- [GOAL OF THE EXERCISE]
Using the records below, write out again exactly the lines that begin at the line containing "ATOM 18 O O" and end at the line containing "ATOM 32 C CA", and no other lines.
::::
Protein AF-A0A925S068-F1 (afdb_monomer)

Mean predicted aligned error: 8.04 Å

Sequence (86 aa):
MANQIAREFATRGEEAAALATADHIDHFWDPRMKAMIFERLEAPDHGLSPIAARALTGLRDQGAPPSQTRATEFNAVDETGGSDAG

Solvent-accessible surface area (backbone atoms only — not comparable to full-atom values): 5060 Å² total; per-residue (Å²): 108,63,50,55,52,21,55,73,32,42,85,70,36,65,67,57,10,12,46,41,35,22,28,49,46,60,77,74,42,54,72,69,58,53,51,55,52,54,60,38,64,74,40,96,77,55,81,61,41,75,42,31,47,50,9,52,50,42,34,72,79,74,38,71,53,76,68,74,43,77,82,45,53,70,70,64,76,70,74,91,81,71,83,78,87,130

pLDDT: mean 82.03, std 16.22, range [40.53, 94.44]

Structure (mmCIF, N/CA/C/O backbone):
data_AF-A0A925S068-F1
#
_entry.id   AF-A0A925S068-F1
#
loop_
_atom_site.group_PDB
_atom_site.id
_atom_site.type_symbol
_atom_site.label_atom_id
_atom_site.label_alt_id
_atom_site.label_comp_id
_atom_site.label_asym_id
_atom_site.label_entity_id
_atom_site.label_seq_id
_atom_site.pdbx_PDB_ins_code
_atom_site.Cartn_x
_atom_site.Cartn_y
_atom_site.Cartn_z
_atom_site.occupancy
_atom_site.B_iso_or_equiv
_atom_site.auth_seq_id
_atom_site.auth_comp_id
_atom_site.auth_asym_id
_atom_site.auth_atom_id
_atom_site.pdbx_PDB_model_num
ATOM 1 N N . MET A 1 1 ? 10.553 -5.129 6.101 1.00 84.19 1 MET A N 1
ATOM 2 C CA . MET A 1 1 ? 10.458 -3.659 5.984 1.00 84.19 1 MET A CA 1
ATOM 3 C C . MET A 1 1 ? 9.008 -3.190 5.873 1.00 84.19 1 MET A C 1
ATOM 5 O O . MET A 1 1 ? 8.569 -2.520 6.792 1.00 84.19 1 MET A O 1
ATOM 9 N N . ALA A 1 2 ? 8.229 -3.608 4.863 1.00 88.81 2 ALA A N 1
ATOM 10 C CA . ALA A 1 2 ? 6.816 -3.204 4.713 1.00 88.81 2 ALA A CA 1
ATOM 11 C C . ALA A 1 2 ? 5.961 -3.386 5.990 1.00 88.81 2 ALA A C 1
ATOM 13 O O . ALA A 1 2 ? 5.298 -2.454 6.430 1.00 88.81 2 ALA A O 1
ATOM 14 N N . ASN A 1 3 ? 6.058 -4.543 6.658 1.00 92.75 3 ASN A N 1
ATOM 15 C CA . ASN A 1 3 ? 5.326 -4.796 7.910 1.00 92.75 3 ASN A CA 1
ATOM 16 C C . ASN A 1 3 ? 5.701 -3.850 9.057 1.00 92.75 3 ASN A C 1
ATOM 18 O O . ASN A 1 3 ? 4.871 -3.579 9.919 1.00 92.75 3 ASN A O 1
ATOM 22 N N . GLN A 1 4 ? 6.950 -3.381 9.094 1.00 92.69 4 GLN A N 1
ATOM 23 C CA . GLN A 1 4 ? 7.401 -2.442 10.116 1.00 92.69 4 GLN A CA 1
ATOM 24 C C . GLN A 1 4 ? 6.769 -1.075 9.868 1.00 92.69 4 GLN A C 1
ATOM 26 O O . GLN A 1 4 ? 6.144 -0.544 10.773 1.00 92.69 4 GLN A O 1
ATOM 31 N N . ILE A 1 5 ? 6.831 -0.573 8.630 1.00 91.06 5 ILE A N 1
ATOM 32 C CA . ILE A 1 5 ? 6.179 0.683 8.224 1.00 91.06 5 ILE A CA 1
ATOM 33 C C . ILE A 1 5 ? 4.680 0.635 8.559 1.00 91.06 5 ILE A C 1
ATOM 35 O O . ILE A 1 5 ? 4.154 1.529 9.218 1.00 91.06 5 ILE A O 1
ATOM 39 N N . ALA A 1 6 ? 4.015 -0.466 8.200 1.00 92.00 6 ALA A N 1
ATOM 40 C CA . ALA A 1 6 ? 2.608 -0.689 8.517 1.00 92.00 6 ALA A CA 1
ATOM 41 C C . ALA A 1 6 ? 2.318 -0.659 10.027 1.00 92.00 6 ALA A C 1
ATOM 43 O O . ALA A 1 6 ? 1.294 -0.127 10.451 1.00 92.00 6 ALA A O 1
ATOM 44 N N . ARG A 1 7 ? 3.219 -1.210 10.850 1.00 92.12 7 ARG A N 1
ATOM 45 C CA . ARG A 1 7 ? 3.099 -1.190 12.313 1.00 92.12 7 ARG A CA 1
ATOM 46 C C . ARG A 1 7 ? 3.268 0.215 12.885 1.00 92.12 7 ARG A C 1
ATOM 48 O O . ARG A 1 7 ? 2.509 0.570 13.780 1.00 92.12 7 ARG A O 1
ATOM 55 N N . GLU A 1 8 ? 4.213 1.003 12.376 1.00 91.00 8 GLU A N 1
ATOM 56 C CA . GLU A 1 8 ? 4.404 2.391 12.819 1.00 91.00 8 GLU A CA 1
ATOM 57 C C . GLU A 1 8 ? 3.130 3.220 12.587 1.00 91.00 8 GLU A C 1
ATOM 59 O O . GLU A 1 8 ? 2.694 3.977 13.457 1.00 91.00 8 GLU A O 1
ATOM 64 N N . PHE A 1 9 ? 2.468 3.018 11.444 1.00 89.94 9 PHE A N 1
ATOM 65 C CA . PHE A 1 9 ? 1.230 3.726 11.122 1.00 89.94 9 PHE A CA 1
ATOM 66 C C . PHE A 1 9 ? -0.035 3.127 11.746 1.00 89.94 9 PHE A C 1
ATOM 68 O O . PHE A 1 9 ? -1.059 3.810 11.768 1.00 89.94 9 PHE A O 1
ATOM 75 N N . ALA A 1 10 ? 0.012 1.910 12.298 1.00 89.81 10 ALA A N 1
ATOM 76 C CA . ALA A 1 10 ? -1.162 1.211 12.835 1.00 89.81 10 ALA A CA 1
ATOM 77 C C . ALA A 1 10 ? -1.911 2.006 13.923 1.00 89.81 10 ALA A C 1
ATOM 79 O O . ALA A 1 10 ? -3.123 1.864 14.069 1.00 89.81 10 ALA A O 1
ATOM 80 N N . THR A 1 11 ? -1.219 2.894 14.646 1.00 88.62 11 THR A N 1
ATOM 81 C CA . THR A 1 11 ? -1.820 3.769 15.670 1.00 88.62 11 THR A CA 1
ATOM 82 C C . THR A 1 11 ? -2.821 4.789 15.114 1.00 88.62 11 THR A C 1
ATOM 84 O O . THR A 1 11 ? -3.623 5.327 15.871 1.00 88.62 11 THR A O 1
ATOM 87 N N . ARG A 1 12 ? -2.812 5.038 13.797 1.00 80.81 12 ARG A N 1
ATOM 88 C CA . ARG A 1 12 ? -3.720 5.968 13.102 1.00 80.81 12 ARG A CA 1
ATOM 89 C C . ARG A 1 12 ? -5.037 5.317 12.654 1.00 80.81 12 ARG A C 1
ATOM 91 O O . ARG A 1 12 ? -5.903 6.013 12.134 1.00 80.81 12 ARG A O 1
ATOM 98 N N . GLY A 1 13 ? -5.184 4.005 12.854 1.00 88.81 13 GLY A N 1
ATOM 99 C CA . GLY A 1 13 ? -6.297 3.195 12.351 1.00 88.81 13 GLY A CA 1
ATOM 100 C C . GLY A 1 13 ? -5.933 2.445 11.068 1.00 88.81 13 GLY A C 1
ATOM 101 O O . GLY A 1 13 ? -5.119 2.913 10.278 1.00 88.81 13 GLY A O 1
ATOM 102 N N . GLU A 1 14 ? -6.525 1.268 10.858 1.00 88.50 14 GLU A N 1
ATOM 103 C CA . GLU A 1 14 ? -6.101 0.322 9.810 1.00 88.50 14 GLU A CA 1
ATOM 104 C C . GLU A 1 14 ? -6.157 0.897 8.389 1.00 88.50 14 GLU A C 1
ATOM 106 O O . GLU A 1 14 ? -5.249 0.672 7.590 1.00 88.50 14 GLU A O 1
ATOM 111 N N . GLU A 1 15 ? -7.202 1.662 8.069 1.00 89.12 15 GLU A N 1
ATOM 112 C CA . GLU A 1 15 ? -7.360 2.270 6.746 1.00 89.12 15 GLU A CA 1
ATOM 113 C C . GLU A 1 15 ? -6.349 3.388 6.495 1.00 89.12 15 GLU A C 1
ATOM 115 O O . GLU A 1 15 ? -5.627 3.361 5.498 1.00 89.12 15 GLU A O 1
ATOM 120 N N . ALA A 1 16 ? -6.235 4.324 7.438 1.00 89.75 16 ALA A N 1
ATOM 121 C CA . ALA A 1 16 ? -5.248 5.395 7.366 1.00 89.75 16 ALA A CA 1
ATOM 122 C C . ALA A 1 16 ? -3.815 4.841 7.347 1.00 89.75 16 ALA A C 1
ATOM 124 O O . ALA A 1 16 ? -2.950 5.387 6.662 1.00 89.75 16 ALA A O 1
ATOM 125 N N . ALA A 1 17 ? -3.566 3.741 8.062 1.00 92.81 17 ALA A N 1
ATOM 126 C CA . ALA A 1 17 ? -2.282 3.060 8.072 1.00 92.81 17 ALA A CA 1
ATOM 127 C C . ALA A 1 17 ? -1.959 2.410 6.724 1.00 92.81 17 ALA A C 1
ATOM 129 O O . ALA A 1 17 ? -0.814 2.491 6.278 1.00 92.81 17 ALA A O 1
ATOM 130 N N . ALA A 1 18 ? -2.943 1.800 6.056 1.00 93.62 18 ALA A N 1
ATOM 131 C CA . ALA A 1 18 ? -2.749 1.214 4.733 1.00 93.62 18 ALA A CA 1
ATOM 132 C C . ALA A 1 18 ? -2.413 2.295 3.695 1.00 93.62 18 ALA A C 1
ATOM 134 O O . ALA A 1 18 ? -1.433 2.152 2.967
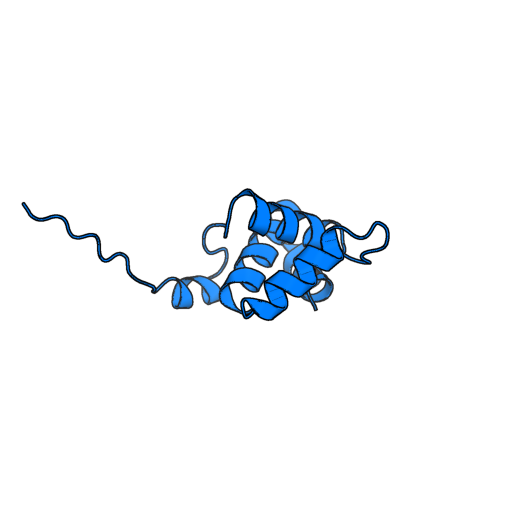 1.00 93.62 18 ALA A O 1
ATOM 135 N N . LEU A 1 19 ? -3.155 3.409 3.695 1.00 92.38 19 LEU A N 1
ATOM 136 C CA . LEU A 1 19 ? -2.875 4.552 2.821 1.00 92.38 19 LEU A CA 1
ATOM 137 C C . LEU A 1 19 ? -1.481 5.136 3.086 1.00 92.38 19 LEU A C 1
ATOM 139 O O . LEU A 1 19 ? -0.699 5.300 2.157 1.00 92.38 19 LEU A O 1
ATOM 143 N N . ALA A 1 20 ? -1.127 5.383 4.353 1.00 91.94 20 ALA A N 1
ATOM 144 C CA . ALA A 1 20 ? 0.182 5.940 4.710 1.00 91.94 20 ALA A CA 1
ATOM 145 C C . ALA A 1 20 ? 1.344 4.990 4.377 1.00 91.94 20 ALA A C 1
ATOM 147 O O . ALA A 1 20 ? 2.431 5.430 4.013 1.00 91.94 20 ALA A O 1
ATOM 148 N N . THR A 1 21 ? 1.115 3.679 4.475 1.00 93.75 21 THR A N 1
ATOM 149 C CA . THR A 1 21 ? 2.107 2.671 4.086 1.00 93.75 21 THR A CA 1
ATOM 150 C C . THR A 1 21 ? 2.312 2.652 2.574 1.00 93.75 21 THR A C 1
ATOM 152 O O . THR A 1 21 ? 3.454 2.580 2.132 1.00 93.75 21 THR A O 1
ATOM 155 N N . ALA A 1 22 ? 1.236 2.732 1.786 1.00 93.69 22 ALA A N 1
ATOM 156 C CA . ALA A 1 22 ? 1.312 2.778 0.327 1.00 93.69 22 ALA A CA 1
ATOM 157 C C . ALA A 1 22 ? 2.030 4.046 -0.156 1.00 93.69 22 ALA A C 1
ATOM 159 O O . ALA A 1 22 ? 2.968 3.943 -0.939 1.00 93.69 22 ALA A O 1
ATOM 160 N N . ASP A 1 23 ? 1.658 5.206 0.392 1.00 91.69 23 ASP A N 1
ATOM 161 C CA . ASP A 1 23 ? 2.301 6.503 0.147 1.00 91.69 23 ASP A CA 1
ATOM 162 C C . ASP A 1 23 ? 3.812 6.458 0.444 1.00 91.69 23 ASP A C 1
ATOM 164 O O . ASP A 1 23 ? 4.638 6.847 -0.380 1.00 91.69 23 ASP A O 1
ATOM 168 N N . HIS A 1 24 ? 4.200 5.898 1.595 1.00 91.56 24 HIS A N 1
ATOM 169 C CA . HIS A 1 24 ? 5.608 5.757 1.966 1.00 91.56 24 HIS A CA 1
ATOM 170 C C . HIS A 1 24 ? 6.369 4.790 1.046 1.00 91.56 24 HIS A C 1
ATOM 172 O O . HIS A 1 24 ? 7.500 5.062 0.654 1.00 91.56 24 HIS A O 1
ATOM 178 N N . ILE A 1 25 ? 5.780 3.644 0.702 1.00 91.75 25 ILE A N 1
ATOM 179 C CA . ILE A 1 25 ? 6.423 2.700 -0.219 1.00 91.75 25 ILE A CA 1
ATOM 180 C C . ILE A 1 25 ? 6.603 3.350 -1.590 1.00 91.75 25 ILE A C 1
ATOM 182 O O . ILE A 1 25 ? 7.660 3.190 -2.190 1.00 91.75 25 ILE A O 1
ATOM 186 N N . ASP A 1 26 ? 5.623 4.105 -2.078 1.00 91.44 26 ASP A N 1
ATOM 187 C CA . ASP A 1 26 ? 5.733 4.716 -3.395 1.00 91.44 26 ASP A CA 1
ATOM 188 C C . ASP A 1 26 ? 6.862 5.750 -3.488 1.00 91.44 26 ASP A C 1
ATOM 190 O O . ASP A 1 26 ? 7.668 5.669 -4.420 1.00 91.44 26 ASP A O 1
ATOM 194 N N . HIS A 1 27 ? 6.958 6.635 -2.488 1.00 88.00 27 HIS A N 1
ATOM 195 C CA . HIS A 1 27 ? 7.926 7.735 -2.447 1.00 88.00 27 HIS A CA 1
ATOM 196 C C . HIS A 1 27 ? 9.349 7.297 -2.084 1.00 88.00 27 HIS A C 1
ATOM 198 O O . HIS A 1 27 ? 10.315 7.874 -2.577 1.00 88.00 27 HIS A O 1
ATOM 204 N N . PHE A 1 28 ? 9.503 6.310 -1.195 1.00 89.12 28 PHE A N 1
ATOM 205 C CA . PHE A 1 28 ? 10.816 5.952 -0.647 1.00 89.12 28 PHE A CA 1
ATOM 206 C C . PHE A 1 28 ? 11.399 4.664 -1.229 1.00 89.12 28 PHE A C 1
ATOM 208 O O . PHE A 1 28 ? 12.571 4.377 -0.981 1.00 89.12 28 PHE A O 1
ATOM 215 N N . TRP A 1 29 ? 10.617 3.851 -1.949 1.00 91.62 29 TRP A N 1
::::
- [COMPLETED EXERCISE]
ATOM 18 O O . ASN A 1 3 ? 4.871 -3.579 9.919 1.00 92.75 3 ASN A O 1
ATOM 22 N N . GLN A 1 4 ? 6.950 -3.381 9.094 1.00 92.69 4 GLN A N 1
ATOM 23 C CA . GLN A 1 4 ? 7.401 -2.442 10.116 1.00 92.69 4 GLN A CA 1
ATOM 24 C C . GLN A 1 4 ? 6.769 -1.075 9.868 1.00 92.69 4 GLN A C 1
ATOM 26 O O . GLN A 1 4 ? 6.144 -0.544 10.773 1.00 92.69 4 GLN A O 1
ATOM 31 N N . ILE A 1 5 ? 6.831 -0.573 8.630 1.00 91.06 5 ILE A N 1
ATOM 32 C CA . ILE A 1 5 ? 6.179 0.683 8.224 1.00 91.06 5 ILE A CA 1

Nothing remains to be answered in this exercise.